%%

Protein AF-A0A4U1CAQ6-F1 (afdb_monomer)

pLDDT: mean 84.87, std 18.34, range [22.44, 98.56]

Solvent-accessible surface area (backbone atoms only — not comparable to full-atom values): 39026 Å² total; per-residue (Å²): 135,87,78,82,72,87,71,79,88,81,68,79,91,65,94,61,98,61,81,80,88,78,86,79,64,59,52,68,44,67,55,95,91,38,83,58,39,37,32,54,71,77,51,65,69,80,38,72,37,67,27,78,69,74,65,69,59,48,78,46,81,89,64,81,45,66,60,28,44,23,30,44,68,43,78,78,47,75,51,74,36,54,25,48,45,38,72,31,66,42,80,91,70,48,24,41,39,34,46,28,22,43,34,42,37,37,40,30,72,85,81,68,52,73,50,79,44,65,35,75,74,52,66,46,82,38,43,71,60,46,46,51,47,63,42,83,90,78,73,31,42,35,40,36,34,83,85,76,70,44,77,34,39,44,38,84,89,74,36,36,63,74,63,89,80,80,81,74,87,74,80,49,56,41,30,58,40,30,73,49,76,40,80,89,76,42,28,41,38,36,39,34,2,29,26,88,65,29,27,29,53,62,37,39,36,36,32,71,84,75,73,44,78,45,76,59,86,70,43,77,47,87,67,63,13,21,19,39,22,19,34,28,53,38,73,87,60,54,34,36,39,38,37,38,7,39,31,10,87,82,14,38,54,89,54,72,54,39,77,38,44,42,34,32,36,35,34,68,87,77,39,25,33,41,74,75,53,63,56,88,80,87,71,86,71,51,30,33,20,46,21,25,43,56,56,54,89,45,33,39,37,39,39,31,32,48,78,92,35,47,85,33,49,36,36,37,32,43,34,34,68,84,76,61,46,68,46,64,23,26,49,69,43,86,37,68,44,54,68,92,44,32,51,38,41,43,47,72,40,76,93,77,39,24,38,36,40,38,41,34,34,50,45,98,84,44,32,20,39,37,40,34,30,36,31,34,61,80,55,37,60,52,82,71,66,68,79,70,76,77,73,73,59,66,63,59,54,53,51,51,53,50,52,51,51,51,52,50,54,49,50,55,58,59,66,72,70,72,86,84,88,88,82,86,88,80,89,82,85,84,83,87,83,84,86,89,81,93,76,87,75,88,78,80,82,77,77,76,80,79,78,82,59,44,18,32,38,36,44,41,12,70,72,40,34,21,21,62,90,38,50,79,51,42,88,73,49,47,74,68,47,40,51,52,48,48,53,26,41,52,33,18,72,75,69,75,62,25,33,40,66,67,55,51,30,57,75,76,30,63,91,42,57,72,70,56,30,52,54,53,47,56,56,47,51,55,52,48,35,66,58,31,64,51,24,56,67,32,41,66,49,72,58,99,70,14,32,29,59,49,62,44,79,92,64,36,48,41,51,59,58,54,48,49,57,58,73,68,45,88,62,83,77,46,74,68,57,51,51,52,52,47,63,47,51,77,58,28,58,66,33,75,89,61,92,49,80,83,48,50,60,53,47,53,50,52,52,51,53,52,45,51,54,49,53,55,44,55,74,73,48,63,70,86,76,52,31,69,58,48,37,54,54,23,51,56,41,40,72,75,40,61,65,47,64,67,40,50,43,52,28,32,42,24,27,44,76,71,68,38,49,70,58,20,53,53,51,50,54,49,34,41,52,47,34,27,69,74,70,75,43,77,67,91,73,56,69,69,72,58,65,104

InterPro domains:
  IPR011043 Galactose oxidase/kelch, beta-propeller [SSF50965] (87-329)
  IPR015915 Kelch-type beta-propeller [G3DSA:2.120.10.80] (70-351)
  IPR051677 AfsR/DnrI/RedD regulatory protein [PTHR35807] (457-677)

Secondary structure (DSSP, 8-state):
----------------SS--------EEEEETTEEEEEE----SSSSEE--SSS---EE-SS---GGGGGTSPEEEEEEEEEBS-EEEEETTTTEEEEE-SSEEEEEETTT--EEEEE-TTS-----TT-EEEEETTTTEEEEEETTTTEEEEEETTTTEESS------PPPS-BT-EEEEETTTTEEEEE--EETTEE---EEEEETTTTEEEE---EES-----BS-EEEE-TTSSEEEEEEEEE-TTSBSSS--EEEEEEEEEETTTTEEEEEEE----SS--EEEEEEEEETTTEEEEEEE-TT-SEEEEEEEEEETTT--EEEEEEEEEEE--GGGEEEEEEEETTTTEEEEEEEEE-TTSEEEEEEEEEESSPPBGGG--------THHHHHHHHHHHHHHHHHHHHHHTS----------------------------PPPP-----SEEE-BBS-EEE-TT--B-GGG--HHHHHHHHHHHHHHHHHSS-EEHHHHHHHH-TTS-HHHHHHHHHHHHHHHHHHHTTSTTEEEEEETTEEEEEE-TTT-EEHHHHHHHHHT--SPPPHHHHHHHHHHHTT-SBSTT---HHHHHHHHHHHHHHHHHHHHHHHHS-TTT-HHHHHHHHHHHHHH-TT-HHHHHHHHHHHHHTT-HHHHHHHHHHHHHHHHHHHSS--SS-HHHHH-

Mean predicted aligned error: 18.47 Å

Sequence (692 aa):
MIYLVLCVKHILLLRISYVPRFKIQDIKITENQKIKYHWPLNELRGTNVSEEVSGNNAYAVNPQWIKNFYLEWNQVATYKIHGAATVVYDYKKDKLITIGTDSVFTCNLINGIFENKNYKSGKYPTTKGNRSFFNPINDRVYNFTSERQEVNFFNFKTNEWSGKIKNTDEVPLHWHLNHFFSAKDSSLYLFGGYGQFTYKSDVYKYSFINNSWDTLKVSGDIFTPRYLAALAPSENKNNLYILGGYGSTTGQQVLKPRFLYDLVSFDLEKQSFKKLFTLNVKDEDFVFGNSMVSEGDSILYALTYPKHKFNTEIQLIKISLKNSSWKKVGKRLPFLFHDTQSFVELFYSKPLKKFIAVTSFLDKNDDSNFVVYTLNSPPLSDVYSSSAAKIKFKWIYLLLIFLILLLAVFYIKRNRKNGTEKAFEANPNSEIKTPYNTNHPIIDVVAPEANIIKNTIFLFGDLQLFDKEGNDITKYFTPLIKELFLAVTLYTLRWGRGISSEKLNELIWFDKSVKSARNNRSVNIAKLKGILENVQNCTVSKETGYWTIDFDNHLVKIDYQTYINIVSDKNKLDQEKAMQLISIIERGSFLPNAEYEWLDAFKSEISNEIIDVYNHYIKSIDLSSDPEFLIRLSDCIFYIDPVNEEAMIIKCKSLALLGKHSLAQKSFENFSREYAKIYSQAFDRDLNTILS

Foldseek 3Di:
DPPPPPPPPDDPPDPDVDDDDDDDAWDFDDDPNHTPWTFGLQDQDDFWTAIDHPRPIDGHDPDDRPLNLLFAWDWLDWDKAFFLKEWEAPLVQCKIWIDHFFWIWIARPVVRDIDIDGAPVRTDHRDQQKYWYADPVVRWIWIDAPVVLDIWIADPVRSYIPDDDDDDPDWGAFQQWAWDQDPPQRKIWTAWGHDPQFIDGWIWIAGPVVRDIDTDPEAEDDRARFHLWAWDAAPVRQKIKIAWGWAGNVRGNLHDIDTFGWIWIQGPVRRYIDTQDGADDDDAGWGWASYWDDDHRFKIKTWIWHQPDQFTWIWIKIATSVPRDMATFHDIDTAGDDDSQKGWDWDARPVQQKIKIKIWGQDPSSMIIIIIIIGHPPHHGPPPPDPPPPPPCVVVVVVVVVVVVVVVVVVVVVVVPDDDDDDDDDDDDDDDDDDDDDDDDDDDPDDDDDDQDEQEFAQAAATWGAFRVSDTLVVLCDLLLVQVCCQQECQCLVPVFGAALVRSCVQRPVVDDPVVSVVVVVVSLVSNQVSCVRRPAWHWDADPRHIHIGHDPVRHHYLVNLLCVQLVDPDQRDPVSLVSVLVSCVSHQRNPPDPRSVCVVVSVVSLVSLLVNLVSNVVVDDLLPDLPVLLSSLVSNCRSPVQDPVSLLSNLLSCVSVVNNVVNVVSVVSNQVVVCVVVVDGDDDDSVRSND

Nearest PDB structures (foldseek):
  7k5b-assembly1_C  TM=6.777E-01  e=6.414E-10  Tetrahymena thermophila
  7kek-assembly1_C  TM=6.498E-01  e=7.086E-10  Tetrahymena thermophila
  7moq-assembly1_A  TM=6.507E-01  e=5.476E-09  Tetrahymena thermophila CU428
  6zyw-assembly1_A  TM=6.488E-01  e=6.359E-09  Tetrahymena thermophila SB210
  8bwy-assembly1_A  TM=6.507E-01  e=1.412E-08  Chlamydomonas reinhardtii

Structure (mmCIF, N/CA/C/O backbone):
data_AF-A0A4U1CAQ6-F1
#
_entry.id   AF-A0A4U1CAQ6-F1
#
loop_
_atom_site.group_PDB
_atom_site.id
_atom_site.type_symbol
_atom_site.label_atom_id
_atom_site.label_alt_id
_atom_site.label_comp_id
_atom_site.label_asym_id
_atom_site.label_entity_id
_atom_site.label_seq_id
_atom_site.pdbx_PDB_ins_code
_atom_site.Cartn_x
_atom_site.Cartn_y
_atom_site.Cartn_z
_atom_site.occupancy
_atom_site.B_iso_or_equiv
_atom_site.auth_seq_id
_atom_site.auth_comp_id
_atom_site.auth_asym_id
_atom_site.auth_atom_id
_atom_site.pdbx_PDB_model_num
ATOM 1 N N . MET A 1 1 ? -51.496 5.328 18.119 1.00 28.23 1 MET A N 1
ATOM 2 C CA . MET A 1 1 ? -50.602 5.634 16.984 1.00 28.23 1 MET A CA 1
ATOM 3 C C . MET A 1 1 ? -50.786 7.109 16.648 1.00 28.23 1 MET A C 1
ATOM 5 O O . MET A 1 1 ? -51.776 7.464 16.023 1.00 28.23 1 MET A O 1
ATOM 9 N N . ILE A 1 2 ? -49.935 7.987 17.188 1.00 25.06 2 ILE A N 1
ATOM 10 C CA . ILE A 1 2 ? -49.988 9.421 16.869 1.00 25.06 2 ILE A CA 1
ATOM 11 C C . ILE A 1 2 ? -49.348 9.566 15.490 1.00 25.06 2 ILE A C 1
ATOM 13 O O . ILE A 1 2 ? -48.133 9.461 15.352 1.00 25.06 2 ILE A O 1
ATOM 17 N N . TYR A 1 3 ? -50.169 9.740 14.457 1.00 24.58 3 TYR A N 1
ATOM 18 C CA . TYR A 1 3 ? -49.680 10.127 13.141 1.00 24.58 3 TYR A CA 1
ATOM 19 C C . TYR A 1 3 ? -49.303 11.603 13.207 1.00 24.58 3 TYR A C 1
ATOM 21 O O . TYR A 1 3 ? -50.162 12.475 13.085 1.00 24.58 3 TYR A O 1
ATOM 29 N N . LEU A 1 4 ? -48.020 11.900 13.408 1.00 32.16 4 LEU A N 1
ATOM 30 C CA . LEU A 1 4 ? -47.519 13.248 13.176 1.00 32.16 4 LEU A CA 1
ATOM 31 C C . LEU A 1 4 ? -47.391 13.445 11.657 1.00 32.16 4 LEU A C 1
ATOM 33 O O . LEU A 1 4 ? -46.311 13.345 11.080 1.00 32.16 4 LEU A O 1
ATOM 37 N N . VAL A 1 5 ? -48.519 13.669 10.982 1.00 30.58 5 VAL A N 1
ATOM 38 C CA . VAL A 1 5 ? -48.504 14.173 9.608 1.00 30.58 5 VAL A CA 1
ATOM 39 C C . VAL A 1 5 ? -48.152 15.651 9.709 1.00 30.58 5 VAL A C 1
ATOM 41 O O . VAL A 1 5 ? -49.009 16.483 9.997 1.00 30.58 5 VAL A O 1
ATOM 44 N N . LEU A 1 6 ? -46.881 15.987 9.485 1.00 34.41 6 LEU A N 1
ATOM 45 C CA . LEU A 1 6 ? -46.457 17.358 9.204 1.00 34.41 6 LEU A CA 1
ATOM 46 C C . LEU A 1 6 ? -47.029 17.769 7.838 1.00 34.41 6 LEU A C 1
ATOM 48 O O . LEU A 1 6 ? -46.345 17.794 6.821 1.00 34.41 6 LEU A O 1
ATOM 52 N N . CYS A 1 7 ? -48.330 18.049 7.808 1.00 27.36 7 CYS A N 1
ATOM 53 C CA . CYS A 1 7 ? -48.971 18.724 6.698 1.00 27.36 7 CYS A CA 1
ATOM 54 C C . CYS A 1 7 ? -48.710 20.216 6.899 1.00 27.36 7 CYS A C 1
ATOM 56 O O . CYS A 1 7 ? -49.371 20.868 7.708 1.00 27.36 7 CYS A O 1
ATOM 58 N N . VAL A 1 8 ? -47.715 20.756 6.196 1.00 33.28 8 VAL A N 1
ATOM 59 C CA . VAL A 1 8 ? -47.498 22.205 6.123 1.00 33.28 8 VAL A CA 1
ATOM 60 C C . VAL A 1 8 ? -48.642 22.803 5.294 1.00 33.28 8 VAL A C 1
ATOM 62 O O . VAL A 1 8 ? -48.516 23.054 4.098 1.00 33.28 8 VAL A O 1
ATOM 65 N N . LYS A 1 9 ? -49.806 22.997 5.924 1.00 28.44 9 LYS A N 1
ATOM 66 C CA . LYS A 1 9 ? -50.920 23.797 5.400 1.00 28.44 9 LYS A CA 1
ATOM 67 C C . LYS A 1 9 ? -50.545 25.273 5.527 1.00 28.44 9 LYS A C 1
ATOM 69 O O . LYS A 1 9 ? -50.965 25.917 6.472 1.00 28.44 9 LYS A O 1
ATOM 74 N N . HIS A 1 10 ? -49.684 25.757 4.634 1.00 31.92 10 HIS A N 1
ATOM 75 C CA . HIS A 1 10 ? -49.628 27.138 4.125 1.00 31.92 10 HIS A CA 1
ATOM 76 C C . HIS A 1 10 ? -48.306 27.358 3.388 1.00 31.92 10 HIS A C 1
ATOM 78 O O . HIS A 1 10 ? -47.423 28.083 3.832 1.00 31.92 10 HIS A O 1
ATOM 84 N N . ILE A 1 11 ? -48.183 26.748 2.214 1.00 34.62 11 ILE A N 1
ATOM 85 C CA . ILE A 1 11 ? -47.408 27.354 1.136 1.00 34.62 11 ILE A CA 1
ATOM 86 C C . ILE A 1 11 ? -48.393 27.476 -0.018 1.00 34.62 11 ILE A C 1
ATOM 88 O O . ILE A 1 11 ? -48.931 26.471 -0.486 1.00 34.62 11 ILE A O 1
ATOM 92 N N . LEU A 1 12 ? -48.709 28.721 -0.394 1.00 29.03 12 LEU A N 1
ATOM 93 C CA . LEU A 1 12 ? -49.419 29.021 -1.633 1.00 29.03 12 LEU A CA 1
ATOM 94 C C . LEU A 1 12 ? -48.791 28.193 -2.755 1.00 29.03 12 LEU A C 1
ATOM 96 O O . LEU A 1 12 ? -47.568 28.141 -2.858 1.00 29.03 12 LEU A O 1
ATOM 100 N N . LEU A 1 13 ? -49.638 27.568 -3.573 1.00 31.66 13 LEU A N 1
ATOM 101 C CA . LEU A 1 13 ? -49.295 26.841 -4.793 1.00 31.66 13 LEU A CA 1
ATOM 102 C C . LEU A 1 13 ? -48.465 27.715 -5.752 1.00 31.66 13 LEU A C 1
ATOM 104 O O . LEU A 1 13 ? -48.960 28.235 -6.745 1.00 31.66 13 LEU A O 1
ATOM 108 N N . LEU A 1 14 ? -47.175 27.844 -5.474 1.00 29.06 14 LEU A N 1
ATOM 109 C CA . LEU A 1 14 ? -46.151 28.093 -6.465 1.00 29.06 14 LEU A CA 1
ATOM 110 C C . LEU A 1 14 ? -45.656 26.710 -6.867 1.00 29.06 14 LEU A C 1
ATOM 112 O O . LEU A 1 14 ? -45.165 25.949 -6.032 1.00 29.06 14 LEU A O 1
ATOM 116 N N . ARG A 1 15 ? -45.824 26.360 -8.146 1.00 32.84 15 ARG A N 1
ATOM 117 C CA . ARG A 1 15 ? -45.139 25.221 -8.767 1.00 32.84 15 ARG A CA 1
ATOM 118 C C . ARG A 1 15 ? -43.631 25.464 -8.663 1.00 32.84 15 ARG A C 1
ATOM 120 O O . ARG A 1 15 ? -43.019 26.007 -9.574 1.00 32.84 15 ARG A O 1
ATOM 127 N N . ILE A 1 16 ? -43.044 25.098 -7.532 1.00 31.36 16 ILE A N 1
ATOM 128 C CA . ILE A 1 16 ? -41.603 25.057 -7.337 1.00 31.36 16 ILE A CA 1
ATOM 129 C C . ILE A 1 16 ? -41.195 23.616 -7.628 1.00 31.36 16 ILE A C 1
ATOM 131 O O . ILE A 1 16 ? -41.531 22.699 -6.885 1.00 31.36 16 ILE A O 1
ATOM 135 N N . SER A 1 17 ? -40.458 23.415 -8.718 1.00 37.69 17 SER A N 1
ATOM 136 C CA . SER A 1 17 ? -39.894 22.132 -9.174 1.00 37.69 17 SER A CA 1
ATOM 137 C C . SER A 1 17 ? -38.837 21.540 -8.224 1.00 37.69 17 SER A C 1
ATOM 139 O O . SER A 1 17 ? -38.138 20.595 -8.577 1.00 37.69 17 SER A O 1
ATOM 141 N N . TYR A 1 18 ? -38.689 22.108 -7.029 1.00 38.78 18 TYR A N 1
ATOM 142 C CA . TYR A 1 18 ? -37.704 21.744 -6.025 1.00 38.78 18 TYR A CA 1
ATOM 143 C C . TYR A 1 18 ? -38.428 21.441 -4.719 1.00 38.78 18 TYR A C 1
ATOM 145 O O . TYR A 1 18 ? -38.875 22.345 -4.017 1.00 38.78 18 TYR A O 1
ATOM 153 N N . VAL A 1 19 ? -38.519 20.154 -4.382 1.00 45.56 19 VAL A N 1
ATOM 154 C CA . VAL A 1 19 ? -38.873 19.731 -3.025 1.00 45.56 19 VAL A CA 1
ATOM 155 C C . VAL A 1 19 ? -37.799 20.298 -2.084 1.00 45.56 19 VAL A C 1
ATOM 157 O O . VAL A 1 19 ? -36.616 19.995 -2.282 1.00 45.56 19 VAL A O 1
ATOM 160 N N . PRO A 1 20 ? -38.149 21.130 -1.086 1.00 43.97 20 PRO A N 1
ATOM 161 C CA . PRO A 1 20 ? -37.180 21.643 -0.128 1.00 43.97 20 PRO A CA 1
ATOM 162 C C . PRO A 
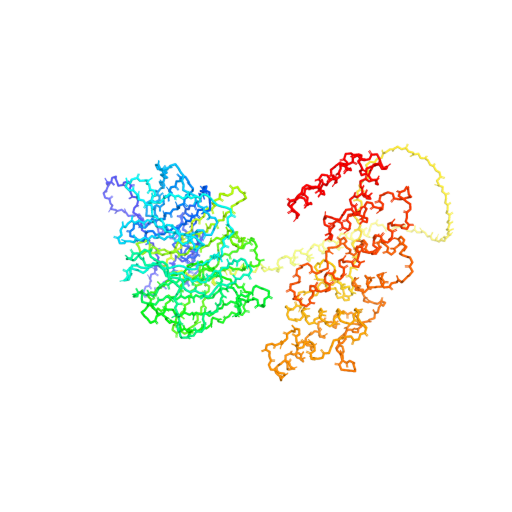1 20 ? -36.481 20.476 0.568 1.00 43.97 20 PRO A C 1
ATOM 164 O O . PRO A 1 20 ? -37.133 19.595 1.125 1.00 43.97 20 PRO A O 1
ATOM 167 N N . ARG A 1 21 ? -35.146 20.450 0.551 1.00 58.28 21 ARG A N 1
ATOM 168 C CA . ARG A 1 21 ? -34.379 19.462 1.319 1.00 58.28 21 ARG A CA 1
ATOM 169 C C . ARG A 1 21 ? -34.323 19.918 2.774 1.00 58.28 21 ARG A C 1
ATOM 171 O O . ARG A 1 21 ? -33.455 20.704 3.140 1.00 58.28 21 ARG A O 1
ATOM 178 N N . PHE A 1 22 ? -35.249 19.443 3.599 1.00 71.56 22 PHE A N 1
ATOM 179 C CA . PHE A 1 22 ? -35.213 19.648 5.047 1.00 71.56 22 PHE A CA 1
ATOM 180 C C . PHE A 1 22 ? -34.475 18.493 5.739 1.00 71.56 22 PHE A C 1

%%

## WHAT TO WORK ON
Wherever a line of the entries holds the string "thermophila", copy that line.

## YOUR SOLUTION
  7k5b-assembly1_C  TM=6.777E-01  e=6.414E-10  Tetrahymena thermophila
  7kek-assembly1_C  TM=6.498E-01  e=7.086E-10  Tetrahymena thermophila
  7moq-assembly1_A  TM=6.507E-01  e=5.476E-09  Tetrahymena thermophila CU428
  6zyw-assembly1_A  TM=6.488E-01  e=6.359E-09  Tetrahymena thermophila SB210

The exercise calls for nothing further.